§ **Data to use**
»»

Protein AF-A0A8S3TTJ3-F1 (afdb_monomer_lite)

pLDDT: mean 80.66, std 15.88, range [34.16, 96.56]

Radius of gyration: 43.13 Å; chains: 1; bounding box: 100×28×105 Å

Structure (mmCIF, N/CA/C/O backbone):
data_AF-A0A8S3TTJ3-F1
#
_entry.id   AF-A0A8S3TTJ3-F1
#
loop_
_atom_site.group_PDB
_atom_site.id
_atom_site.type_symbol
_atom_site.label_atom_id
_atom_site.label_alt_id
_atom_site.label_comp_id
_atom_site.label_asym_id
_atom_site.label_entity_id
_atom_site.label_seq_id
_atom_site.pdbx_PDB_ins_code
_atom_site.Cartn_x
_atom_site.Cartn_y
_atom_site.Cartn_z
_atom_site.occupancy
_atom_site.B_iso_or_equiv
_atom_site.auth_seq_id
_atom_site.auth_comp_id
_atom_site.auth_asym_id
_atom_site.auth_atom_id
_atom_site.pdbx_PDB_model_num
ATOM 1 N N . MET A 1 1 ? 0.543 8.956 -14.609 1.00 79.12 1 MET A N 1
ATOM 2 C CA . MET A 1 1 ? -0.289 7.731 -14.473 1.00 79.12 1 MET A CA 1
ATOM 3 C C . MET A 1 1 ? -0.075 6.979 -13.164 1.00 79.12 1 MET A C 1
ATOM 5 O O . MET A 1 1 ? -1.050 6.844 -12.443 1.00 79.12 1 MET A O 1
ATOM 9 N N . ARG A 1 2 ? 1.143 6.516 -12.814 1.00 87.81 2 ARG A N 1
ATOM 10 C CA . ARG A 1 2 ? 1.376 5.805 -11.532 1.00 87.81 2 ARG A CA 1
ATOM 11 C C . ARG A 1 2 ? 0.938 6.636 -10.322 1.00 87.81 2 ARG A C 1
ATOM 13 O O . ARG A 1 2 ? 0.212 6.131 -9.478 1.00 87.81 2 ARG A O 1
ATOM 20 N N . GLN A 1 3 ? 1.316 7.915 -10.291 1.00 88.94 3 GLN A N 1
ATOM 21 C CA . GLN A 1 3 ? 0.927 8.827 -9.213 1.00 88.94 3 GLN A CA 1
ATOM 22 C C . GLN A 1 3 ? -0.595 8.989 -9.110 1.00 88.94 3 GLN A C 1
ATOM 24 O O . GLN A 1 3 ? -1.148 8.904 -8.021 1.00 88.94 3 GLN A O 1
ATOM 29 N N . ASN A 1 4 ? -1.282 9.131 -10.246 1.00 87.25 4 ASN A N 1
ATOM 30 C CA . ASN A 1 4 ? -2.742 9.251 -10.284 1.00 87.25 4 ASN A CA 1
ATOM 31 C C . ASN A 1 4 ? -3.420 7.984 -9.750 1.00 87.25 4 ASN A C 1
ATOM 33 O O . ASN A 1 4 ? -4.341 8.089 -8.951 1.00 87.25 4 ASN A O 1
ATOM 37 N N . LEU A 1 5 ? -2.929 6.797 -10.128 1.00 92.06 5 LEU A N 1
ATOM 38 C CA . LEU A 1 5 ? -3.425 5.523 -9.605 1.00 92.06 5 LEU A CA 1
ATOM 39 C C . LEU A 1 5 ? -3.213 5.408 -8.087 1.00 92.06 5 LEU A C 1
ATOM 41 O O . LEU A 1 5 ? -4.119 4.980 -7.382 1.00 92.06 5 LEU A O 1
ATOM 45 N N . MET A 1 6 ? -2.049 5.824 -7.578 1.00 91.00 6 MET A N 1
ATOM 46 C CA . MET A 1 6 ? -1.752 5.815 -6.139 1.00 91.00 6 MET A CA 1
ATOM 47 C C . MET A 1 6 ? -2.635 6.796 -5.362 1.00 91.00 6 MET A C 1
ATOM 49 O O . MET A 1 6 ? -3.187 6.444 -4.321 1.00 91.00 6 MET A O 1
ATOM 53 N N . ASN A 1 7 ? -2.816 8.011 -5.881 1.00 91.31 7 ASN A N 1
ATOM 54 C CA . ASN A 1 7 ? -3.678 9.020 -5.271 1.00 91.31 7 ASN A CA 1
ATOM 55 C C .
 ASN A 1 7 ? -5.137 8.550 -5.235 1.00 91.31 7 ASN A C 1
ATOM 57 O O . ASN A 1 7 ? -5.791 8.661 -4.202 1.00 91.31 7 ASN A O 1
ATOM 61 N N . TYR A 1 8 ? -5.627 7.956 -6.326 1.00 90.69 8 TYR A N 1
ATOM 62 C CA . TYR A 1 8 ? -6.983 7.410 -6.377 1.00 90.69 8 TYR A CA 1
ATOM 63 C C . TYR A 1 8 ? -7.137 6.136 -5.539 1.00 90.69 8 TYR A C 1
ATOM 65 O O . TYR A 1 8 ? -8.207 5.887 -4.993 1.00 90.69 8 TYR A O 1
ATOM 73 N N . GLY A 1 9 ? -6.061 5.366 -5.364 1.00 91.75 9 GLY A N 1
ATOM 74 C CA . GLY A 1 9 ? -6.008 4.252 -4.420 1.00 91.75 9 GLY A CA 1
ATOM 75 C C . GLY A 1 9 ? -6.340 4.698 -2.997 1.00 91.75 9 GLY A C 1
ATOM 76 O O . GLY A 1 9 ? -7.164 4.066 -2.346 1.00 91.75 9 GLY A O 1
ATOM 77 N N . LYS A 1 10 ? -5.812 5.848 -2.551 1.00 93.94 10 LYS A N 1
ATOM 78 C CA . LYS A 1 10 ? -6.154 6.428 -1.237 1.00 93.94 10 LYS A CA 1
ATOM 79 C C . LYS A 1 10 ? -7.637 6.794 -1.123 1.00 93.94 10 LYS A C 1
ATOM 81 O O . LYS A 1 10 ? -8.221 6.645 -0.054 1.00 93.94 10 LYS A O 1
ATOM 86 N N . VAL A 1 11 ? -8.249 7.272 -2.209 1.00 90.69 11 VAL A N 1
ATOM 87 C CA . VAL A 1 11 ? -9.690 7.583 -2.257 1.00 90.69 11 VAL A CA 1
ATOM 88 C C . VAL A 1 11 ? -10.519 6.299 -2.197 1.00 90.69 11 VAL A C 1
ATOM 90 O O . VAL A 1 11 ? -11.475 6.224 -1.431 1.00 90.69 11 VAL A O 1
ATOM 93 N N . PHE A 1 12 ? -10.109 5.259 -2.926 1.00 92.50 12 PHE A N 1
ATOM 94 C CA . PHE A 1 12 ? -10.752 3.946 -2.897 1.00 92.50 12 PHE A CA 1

««
»»

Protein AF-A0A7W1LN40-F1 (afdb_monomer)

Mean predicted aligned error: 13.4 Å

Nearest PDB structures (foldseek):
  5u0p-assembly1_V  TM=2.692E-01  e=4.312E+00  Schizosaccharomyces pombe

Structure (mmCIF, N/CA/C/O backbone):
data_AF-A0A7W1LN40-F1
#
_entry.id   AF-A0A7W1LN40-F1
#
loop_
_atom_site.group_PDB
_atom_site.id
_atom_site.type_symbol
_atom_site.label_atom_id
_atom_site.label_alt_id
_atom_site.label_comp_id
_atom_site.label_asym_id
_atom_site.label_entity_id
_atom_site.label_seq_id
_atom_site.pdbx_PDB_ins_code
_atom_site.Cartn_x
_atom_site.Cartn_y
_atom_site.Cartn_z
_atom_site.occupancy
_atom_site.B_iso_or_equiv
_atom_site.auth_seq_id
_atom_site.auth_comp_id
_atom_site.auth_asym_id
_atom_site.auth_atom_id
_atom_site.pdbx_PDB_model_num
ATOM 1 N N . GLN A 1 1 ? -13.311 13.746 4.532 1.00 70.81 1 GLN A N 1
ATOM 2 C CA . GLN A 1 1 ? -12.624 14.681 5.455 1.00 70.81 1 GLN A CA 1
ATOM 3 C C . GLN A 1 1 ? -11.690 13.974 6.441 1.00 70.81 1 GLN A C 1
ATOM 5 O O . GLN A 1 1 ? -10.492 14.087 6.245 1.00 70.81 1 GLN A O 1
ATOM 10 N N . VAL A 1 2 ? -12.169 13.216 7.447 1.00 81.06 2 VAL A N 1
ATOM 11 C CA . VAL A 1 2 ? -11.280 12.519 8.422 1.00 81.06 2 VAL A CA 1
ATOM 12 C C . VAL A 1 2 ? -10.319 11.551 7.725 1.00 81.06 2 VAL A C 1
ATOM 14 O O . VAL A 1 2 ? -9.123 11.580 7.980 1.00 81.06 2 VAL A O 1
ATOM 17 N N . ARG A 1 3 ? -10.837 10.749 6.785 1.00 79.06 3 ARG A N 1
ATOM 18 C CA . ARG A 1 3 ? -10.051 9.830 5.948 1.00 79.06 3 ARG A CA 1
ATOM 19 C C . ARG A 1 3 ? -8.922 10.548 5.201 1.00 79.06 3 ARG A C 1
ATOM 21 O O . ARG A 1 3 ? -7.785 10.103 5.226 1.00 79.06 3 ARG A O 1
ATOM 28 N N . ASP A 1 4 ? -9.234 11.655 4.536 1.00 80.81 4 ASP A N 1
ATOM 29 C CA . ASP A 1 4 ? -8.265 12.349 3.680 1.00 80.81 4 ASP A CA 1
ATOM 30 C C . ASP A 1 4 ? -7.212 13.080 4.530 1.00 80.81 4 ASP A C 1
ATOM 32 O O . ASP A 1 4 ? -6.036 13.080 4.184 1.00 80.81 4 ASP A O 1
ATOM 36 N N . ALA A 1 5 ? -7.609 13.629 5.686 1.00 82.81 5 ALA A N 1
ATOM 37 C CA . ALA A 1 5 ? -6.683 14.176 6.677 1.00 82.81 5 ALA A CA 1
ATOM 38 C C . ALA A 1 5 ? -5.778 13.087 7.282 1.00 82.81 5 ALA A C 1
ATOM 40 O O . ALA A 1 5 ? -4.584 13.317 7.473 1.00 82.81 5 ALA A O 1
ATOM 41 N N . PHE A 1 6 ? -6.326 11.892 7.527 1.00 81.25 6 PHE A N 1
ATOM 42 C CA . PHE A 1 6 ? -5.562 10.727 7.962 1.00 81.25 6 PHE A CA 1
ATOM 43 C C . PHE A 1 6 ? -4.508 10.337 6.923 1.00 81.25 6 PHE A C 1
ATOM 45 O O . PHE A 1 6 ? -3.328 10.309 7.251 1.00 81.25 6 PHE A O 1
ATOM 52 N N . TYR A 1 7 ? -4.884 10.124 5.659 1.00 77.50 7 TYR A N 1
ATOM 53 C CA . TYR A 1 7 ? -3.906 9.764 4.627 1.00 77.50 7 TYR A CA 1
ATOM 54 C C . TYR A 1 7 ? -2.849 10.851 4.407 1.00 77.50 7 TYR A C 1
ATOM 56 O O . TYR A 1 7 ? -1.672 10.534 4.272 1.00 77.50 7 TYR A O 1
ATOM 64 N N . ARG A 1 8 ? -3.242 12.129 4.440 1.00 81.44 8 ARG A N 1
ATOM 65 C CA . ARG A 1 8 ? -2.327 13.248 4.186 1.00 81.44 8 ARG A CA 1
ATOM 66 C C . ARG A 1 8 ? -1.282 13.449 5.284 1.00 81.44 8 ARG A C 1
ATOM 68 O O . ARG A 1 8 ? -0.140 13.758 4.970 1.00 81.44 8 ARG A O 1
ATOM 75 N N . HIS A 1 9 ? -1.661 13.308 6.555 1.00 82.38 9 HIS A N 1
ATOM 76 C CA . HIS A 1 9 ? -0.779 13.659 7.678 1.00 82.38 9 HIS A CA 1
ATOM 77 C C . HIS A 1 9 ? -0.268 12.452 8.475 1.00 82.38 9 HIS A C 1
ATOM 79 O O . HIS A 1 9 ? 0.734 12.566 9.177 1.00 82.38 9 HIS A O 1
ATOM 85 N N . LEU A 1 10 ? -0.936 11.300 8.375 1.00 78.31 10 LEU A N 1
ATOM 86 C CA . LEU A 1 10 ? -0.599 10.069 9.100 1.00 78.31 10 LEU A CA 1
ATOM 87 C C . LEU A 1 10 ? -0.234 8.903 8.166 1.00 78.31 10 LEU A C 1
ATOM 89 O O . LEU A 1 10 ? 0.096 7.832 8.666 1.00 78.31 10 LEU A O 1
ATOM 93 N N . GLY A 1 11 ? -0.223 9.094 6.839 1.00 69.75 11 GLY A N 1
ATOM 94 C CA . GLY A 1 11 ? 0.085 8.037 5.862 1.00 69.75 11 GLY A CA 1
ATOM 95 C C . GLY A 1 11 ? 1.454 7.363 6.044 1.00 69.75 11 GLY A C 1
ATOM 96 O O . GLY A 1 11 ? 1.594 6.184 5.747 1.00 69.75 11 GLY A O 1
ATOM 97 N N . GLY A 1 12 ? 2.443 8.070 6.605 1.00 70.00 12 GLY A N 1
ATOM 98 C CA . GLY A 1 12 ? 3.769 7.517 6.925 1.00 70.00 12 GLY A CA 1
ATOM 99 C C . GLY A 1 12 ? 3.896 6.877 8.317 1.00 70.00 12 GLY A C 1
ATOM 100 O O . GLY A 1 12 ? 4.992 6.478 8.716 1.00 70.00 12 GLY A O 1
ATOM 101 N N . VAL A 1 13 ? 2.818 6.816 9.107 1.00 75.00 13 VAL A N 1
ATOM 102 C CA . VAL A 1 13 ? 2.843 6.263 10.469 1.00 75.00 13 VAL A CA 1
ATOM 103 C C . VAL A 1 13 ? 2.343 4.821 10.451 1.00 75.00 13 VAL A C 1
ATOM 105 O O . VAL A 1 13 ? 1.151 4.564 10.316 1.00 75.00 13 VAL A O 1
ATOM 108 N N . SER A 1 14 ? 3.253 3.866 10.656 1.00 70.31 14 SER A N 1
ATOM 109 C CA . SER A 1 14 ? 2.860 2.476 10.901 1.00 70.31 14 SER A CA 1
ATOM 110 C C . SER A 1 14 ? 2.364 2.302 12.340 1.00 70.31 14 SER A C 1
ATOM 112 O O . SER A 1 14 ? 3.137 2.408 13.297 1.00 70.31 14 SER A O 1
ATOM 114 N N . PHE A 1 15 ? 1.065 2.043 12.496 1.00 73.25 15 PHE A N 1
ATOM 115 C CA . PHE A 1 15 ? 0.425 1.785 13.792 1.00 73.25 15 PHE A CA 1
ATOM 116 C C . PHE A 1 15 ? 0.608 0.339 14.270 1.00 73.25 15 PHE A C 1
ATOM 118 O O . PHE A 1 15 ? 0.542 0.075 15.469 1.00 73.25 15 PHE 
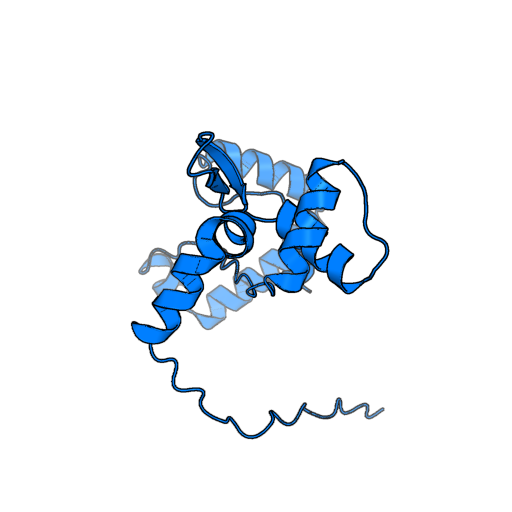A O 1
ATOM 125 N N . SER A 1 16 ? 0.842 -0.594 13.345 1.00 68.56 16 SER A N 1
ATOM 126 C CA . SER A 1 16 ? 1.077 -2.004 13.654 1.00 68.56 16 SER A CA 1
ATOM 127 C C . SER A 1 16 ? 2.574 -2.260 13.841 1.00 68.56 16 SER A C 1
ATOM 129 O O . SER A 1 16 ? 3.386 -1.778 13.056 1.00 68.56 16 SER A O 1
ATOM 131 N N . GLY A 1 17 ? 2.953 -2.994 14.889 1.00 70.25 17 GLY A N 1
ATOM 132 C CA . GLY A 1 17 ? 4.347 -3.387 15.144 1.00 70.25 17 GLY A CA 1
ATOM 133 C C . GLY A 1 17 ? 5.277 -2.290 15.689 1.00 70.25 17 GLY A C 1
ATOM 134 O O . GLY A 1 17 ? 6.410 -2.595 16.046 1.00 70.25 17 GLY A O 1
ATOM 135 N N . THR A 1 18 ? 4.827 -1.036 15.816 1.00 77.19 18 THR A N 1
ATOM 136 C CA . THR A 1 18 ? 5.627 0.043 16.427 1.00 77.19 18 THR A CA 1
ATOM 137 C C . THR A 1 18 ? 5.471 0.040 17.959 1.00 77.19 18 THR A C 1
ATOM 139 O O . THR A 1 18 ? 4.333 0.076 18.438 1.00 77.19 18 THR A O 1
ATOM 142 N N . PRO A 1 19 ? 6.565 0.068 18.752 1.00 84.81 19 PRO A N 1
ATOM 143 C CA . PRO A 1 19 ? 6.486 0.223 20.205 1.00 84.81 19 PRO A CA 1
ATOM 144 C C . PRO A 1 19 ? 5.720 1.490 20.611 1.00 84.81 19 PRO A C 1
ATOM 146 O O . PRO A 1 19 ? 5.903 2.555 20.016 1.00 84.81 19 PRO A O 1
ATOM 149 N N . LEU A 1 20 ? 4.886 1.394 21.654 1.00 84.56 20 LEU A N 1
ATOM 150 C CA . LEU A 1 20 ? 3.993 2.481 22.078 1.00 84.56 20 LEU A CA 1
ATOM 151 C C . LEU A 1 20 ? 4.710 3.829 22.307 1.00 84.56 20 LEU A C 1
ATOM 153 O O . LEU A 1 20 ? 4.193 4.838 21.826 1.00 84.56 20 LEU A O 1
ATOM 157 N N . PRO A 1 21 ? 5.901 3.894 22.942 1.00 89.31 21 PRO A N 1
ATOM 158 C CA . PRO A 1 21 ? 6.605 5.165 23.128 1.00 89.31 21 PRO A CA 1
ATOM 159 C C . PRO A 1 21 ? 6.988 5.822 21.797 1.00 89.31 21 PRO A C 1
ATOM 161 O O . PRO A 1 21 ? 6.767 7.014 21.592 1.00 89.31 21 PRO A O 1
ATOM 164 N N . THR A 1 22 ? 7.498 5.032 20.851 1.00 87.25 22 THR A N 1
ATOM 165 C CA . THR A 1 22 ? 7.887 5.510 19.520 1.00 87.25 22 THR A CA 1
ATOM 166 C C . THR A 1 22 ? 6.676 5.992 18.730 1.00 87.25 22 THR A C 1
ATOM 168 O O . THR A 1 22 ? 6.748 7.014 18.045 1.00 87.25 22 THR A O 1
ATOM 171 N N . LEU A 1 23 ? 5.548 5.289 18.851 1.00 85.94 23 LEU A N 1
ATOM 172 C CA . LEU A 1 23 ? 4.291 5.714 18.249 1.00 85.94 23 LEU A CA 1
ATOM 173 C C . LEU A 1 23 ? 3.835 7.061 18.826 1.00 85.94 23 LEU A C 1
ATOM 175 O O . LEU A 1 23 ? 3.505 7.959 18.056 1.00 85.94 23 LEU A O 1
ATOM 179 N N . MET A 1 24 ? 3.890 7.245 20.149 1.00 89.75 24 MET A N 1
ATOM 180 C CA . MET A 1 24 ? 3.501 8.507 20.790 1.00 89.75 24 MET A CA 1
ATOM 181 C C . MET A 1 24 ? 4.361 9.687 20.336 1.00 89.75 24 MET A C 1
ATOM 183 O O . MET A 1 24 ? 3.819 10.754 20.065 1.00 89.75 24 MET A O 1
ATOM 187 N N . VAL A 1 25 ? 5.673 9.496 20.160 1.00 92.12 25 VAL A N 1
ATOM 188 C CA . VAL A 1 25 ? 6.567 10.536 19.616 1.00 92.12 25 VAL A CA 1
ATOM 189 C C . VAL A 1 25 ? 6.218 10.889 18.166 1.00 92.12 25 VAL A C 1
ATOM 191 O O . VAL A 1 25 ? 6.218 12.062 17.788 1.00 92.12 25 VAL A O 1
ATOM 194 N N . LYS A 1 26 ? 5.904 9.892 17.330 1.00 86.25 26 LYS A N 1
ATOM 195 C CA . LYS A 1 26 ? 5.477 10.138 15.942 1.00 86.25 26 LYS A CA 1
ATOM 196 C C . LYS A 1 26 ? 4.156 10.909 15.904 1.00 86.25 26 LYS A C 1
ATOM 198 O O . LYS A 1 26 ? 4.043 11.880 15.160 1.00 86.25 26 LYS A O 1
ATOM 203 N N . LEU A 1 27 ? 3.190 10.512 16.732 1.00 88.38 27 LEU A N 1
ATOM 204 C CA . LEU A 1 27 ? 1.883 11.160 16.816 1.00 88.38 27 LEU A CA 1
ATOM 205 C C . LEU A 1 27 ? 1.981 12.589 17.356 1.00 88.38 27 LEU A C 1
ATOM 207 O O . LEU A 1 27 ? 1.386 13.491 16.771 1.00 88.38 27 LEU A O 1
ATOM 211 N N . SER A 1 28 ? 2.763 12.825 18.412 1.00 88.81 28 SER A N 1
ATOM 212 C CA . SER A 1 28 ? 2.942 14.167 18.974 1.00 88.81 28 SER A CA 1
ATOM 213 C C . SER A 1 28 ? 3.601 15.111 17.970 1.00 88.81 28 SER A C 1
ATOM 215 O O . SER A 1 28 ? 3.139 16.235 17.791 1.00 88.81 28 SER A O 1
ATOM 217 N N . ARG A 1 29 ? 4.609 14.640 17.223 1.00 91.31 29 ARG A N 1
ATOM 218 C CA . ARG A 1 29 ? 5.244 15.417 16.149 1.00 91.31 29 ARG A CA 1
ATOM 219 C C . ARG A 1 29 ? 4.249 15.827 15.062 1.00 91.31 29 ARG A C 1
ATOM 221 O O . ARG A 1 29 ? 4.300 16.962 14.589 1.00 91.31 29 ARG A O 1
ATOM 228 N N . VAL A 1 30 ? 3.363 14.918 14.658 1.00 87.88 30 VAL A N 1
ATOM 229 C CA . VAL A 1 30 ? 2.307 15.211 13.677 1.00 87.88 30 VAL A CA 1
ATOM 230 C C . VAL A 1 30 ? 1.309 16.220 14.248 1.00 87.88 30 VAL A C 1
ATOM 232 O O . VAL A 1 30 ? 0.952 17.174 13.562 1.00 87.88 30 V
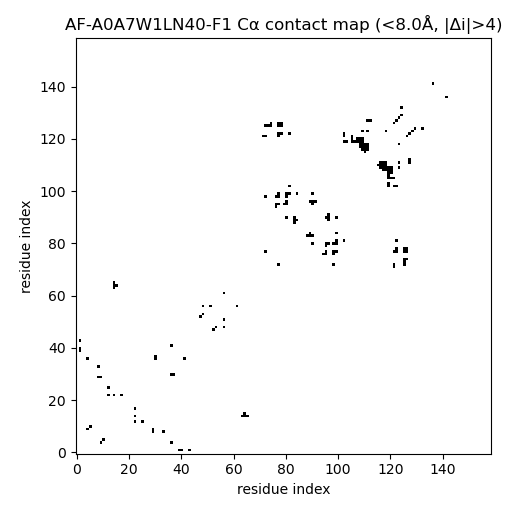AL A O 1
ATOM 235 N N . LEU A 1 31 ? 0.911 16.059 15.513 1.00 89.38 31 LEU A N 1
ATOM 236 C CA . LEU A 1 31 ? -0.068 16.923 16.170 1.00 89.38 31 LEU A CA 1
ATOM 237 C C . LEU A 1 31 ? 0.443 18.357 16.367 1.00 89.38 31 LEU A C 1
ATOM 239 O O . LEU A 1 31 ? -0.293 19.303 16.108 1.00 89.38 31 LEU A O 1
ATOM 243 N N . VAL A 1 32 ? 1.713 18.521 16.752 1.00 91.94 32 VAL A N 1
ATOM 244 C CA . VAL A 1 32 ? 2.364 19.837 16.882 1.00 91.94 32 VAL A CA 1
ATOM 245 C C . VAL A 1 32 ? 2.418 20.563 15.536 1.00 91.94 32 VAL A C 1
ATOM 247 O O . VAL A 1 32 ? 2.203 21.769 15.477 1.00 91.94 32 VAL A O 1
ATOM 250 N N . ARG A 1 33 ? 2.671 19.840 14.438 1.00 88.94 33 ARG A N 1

««

§ **What the task asks**
From the records above, reproduce exactly the lines from the one with "ATOM 73 N N" to the one with "ATOM 93 N N . PHE", both included, and no others.

§ **Response below**
ATOM 73 N N . GLY A 1 9 ? -6.061 5.366 -5.364 1.00 91.75 9 GLY A N 1
ATOM 74 C CA . GLY A 1 9 ? -6.008 4.252 -4.420 1.00 91.75 9 GLY A CA 1
ATOM 75 C C . GLY A 1 9 ? -6.340 4.698 -2.997 1.00 91.75 9 GLY A C 1
ATOM 76 O O . GLY A 1 9 ? -7.164 4.066 -2.346 1.00 91.75 9 GLY A O 1
ATOM 77 N N . LYS A 1 10 ? -5.812 5.848 -2.551 1.00 93.94 10 LYS A N 1
ATOM 78 C CA . LYS A 1 10 ? -6.154 6.428 -1.237 1.00 93.94 10 LYS A CA 1
ATOM 79 C C . LYS A 1 10 ? -7.637 6.794 -1.123 1.00 93.94 10 LYS A C 1
ATOM 81 O O . LYS A 1 10 ? -8.221 6.645 -0.054 1.00 93.94 10 LYS A O 1
ATOM 86 N N . VAL A 1 11 ? -8.249 7.272 -2.209 1.00 90.69 11 VAL A N 1
ATOM 87 C CA . VAL A 1 11 ? -9.690 7.583 -2.257 1.00 90.69 11 VAL A CA 1
ATOM 88 C C . VAL A 1 11 ? -10.519 6.299 -2.197 1.00 90.69 11 VAL A C 1
ATOM 90 O O . VAL A 1 11 ? -11.475 6.224 -1.431 1.00 90.69 11 VAL A O 1
ATOM 93 N N . PHE A 1 12 ? -10.109 5.259 -2.926 1.00 92.50 12 PHE A N 1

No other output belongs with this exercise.